I am curious to acquaint myself with the place where I will be living for the next year (apparently?), but more importantly, I NEED to find my passport. I've searched through everything. There is no hint of my purse, my wallet, my phone, or my keys. I find some papers, but my visa documentation is completely missing from them. Did Lars keep those on purpose?

That would be crazy though, right? I mean... maybe not as crazy as driving someone to the middle of nowhere and dumping them, but definitely on the spectrum.

I can't stand the way I smell. The hospital air has an odor to it, I'm not sure what it is, but I don't like it. Their linens and their soap have that same smell so it just gets in your skin and your hair. I need a wash.

The tub in the master bathroom is massive! I could feasibly swim in this. The hot water feels amazing, and I can feel my muscles and joints relaxing. Even the muscles of my face had been tense. I hadn't realized just how stressed I was until it finally began to ease off.

I lay back and float, staring up at the ceiling, and my thoughts wander. It's too bad about Lars. I had really liked him. I thought a relationship with him would be fun and adventurous.

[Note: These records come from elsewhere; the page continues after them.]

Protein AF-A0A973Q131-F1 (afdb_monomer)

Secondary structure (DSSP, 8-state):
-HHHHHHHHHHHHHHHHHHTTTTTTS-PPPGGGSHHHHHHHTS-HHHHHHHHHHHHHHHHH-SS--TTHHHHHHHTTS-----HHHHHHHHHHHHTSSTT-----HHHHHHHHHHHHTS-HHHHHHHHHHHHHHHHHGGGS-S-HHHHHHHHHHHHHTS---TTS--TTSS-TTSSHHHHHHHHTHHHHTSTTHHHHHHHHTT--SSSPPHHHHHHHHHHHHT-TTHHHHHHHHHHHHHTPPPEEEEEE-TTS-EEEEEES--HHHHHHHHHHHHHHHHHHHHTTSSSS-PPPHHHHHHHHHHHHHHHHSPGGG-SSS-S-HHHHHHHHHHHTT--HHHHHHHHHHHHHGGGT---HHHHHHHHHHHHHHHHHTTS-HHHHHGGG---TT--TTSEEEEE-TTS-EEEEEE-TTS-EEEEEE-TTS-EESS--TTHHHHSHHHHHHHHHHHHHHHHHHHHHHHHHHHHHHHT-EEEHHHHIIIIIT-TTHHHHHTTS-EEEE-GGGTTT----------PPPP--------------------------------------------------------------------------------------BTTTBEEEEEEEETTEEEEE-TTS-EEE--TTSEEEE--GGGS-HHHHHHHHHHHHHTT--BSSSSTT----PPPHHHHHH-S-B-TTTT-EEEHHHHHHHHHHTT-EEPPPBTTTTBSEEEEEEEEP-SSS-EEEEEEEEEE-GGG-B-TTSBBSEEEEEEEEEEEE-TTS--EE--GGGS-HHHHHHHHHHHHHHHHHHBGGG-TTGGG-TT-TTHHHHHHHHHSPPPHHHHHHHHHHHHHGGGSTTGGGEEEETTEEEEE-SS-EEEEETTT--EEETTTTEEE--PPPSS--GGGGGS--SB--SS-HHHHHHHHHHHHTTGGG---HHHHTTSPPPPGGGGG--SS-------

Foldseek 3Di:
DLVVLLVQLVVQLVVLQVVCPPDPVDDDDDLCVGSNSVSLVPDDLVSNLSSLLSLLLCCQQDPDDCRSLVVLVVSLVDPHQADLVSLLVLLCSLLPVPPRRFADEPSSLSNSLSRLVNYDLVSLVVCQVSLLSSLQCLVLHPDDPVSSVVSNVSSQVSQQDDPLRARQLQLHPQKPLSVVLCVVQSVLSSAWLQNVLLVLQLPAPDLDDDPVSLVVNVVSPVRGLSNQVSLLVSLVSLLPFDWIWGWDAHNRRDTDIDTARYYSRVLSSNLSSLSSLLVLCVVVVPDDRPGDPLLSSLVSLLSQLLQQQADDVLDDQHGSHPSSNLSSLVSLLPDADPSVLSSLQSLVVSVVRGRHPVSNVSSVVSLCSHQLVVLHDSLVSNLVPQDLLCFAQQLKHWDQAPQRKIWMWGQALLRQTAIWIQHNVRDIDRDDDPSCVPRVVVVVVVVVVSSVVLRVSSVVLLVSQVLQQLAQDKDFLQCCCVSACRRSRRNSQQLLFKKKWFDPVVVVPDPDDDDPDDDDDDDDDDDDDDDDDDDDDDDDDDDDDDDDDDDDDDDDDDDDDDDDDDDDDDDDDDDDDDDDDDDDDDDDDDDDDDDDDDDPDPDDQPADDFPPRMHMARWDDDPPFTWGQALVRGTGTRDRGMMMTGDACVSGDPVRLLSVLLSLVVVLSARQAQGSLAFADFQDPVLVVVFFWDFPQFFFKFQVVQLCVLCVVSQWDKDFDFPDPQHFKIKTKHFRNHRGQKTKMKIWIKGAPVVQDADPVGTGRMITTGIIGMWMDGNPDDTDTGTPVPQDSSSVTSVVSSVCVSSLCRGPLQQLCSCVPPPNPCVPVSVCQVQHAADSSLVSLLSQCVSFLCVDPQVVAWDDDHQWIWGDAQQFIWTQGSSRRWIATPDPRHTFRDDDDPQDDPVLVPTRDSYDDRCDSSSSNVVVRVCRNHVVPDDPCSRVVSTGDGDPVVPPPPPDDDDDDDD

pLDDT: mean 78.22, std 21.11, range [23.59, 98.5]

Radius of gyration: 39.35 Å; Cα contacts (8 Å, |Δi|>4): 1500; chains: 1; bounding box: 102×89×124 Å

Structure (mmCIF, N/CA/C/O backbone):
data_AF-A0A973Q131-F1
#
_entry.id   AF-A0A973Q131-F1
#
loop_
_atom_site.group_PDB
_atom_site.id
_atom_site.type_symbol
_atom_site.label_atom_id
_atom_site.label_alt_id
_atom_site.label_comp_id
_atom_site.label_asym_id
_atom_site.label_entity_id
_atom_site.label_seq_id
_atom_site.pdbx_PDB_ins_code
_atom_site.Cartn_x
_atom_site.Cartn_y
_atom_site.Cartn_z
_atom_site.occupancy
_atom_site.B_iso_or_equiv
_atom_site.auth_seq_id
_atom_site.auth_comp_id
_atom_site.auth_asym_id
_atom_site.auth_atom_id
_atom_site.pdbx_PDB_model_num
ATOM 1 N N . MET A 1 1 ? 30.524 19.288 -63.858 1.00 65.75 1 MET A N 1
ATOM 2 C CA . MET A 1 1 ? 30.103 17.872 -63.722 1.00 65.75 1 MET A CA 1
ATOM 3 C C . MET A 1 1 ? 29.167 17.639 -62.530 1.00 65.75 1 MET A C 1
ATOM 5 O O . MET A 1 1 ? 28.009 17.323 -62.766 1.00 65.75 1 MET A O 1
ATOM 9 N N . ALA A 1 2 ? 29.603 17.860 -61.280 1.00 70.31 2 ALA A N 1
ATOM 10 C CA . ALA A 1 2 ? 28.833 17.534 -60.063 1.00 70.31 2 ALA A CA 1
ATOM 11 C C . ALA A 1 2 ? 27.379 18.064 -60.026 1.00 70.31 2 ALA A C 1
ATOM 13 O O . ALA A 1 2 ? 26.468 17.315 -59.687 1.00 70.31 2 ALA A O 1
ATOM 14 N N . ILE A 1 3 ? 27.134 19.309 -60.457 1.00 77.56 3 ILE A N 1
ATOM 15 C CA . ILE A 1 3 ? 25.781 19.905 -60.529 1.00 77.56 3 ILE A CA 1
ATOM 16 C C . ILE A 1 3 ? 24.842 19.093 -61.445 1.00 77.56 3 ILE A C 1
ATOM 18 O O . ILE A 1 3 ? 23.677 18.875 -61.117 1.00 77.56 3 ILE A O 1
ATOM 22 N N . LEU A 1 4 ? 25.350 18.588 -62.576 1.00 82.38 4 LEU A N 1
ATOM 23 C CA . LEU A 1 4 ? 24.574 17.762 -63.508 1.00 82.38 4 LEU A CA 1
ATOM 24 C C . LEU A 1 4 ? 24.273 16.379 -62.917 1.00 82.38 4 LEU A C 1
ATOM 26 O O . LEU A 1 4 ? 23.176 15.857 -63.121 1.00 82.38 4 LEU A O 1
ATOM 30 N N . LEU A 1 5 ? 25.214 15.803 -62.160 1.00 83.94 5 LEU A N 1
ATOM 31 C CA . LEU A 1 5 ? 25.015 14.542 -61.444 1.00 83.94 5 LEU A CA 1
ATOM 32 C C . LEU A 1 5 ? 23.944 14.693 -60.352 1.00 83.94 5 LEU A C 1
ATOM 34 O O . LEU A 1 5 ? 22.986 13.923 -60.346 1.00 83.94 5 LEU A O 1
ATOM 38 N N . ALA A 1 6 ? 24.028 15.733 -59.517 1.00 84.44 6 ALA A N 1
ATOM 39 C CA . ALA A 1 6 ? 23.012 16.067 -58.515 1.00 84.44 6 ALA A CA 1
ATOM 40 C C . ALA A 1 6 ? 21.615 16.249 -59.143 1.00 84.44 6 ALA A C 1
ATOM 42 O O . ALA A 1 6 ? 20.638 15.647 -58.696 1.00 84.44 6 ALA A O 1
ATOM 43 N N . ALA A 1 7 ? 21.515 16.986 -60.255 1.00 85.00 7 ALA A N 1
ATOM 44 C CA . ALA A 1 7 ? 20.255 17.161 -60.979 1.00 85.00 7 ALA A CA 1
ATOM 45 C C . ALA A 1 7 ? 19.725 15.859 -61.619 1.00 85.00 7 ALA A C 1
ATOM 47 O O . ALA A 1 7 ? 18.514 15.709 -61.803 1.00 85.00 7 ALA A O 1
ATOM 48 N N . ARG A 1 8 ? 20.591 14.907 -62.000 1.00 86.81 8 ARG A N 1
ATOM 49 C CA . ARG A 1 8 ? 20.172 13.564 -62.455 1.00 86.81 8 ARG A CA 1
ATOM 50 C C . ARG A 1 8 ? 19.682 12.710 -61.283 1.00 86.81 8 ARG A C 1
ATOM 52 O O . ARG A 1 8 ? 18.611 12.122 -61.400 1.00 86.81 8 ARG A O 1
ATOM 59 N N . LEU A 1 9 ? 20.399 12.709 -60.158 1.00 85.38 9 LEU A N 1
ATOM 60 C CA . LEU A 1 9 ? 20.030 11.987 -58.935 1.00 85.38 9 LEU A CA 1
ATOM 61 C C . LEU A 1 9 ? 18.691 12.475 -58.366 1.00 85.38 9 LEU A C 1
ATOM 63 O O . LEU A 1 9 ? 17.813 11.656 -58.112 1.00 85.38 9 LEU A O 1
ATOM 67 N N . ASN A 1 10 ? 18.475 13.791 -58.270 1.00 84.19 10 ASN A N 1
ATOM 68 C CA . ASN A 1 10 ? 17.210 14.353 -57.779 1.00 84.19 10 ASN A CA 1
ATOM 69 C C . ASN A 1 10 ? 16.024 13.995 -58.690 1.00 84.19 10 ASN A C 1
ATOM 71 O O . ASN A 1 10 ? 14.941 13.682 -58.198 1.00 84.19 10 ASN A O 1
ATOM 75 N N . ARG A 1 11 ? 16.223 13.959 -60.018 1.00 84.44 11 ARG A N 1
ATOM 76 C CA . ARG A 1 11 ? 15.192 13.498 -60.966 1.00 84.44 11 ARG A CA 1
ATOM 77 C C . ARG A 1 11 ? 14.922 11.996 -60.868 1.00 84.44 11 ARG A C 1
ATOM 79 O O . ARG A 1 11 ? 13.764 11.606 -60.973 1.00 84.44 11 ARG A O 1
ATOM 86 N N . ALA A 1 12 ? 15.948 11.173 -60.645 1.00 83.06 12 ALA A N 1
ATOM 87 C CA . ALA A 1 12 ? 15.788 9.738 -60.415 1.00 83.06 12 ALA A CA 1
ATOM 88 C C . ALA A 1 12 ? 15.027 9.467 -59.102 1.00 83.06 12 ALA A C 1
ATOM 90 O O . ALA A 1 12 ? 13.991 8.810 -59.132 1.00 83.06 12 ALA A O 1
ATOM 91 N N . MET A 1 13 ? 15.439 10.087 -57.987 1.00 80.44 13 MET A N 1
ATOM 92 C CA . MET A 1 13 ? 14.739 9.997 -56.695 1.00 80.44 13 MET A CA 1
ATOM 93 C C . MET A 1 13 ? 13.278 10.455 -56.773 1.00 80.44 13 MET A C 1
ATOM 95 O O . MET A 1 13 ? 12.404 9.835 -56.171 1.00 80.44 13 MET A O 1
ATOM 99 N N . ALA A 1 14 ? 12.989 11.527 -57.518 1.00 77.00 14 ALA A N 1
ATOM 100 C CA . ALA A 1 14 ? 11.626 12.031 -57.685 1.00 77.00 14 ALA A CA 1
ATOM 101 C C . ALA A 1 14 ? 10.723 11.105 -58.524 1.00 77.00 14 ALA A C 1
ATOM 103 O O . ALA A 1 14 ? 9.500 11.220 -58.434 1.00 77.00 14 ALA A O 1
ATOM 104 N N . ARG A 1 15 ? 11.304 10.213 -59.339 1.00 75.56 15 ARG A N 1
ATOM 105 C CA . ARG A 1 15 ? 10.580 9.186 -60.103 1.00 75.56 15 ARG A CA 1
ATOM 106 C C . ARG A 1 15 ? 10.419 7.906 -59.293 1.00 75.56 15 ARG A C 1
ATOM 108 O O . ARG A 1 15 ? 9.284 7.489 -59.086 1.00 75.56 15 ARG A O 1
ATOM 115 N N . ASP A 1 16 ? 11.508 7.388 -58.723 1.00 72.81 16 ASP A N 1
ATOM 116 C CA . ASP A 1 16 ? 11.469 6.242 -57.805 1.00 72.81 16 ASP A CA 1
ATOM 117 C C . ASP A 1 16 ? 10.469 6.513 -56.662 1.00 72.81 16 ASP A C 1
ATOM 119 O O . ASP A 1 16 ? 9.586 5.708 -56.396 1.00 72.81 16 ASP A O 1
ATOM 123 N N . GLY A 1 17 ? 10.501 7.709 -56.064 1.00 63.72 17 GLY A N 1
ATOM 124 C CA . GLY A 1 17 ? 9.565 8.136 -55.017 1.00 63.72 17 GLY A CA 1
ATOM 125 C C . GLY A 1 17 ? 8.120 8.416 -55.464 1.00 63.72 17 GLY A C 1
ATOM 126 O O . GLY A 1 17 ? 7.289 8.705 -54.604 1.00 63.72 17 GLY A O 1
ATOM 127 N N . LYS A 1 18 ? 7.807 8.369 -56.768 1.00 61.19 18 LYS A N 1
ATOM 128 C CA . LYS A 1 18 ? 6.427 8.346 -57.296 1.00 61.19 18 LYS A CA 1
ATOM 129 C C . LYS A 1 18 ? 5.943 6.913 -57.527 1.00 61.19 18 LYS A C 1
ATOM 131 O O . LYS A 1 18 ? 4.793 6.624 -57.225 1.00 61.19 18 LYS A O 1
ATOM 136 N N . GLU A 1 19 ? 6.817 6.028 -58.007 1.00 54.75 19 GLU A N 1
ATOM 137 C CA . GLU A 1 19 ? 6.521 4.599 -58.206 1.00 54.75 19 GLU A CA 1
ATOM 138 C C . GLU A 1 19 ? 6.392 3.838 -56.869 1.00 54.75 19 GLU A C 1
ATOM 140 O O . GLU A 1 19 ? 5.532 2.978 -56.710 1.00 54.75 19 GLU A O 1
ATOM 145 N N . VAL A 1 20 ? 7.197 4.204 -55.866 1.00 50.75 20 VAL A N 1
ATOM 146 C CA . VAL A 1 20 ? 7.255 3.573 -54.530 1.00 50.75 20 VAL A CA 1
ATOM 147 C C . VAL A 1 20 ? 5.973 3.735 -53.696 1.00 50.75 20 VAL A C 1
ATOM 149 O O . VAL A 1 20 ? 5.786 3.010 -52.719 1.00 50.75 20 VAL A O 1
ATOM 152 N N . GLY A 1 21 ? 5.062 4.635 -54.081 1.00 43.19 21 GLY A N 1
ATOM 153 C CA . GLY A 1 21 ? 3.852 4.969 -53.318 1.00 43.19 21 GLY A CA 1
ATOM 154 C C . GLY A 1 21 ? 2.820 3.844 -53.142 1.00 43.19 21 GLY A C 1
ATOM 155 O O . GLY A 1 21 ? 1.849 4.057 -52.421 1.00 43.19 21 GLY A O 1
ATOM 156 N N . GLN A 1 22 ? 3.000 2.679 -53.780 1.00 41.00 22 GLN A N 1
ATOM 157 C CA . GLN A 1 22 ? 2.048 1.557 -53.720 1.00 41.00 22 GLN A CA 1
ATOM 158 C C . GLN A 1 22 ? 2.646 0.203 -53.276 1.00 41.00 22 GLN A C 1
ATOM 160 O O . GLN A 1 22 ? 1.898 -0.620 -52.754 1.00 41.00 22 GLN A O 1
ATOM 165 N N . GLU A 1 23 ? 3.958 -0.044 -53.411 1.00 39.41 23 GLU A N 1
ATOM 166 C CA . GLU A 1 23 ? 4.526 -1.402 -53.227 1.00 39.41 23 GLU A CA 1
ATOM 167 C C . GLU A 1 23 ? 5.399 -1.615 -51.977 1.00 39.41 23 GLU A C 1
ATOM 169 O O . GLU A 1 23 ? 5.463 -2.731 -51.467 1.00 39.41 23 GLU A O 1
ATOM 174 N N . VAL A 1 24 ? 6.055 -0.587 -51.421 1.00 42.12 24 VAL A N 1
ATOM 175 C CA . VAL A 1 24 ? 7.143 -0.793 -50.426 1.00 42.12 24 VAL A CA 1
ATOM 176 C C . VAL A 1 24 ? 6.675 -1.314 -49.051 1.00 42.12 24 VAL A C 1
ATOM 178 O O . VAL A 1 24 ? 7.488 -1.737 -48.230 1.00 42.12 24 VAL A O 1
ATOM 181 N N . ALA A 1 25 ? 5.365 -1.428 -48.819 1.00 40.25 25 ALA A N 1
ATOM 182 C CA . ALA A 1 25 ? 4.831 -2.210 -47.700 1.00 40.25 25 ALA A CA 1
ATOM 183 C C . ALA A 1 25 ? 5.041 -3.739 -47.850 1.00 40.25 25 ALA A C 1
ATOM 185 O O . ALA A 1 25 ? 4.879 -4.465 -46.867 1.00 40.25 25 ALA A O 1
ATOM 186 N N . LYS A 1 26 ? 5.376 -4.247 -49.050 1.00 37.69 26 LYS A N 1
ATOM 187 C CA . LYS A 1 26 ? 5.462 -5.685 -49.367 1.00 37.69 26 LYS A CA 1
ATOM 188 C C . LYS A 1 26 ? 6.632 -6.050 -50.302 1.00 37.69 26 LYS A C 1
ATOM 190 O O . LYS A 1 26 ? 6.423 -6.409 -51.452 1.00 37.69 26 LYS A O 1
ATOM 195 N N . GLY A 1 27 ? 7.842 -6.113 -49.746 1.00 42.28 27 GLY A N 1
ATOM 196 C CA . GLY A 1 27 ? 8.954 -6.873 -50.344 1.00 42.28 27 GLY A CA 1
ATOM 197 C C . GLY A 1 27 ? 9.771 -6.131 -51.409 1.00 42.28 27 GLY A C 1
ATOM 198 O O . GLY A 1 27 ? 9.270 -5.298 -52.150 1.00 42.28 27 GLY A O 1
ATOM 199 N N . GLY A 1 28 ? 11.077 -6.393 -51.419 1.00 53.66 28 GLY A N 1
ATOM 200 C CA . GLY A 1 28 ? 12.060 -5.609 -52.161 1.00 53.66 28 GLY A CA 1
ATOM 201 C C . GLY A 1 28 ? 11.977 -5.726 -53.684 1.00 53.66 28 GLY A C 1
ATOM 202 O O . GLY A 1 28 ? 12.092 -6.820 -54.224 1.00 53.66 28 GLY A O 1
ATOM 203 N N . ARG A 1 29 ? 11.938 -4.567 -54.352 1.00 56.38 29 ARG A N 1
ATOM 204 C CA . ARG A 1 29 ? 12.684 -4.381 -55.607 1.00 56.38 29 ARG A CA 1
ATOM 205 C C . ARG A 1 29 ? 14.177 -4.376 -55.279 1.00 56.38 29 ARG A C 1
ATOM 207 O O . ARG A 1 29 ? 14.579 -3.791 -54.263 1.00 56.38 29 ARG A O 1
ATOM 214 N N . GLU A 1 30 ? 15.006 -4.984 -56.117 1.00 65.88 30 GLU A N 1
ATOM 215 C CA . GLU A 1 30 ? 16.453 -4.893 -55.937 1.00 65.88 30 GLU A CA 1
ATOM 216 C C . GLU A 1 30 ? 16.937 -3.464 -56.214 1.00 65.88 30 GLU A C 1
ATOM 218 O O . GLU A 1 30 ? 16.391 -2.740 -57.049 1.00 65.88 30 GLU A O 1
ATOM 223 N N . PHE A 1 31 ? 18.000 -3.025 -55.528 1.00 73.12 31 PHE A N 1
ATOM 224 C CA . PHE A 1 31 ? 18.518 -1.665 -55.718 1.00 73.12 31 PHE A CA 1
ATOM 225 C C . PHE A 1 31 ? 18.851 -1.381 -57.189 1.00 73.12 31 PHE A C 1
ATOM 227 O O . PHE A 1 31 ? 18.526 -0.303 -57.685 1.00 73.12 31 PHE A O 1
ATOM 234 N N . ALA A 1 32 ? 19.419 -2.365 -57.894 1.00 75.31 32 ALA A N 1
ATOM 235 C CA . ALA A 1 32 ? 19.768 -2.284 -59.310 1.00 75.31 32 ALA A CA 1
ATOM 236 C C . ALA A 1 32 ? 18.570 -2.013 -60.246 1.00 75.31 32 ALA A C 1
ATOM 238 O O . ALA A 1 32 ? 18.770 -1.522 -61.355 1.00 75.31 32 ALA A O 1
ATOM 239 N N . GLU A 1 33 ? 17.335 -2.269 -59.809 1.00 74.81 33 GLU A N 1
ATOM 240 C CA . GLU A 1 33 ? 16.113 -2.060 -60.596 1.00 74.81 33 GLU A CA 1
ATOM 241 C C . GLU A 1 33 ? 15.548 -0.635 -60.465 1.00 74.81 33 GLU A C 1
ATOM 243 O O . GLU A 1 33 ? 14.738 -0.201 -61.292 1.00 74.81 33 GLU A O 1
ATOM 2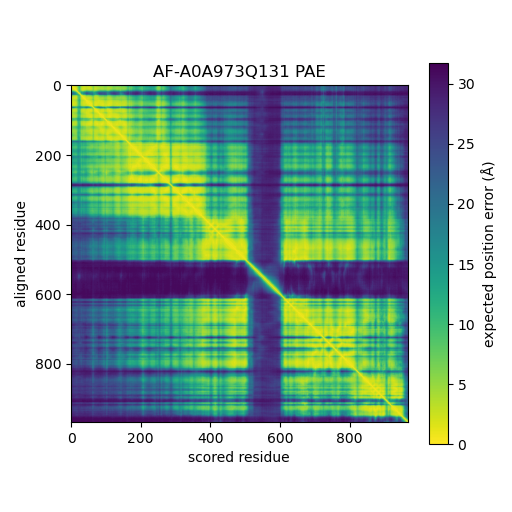48 N N . THR A 1 34 ? 15.989 0.121 -59.456 1.00 79.38 34 THR A N 1
ATOM 249 C CA . THR A 1 34 ? 15.594 1.524 -59.245 1.00 79.38 34 THR A CA 1
ATOM 250 C C . THR A 1 34 ? 16.296 2.462 -60.236 1.00 79.38 34 THR A C 1
ATOM 252 O O . THR A 1 34 ? 17.397 2.171 -60.717 1.00 79.38 34 THR A O 1
ATOM 255 N N . GLN A 1 35 ? 15.700 3.617 -60.555 1.00 82.56 35 GLN A N 1
ATOM 256 C CA . GLN A 1 35 ? 16.344 4.603 -61.434 1.00 82.56 35 GLN A CA 1
ATOM 257 C C . GLN A 1 35 ? 17.601 5.194 -60.780 1.00 82.56 35 GLN A C 1
ATOM 259 O O . GLN A 1 35 ? 18.595 5.427 -61.474 1.00 82.56 35 GLN A O 1
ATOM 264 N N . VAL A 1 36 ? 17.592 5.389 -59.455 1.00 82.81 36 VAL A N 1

I loved his accent. I loved his height, which attracts attention wherever he goes. I loved his big hands that made me feel tiny. I loved that he knew so much about cars. I loved when he promised he was going to 'take care' of me, it made me feel special and valued. I loved the way he looked at me when we were alone together. I loved the grandiose gestures he made when we first began dating, like sending me flowers for no reason, or surprising me with dinner reservations at posh restaurants. All of these things made me feel good about myself, which made me open up to him and feel like it was safe to love him.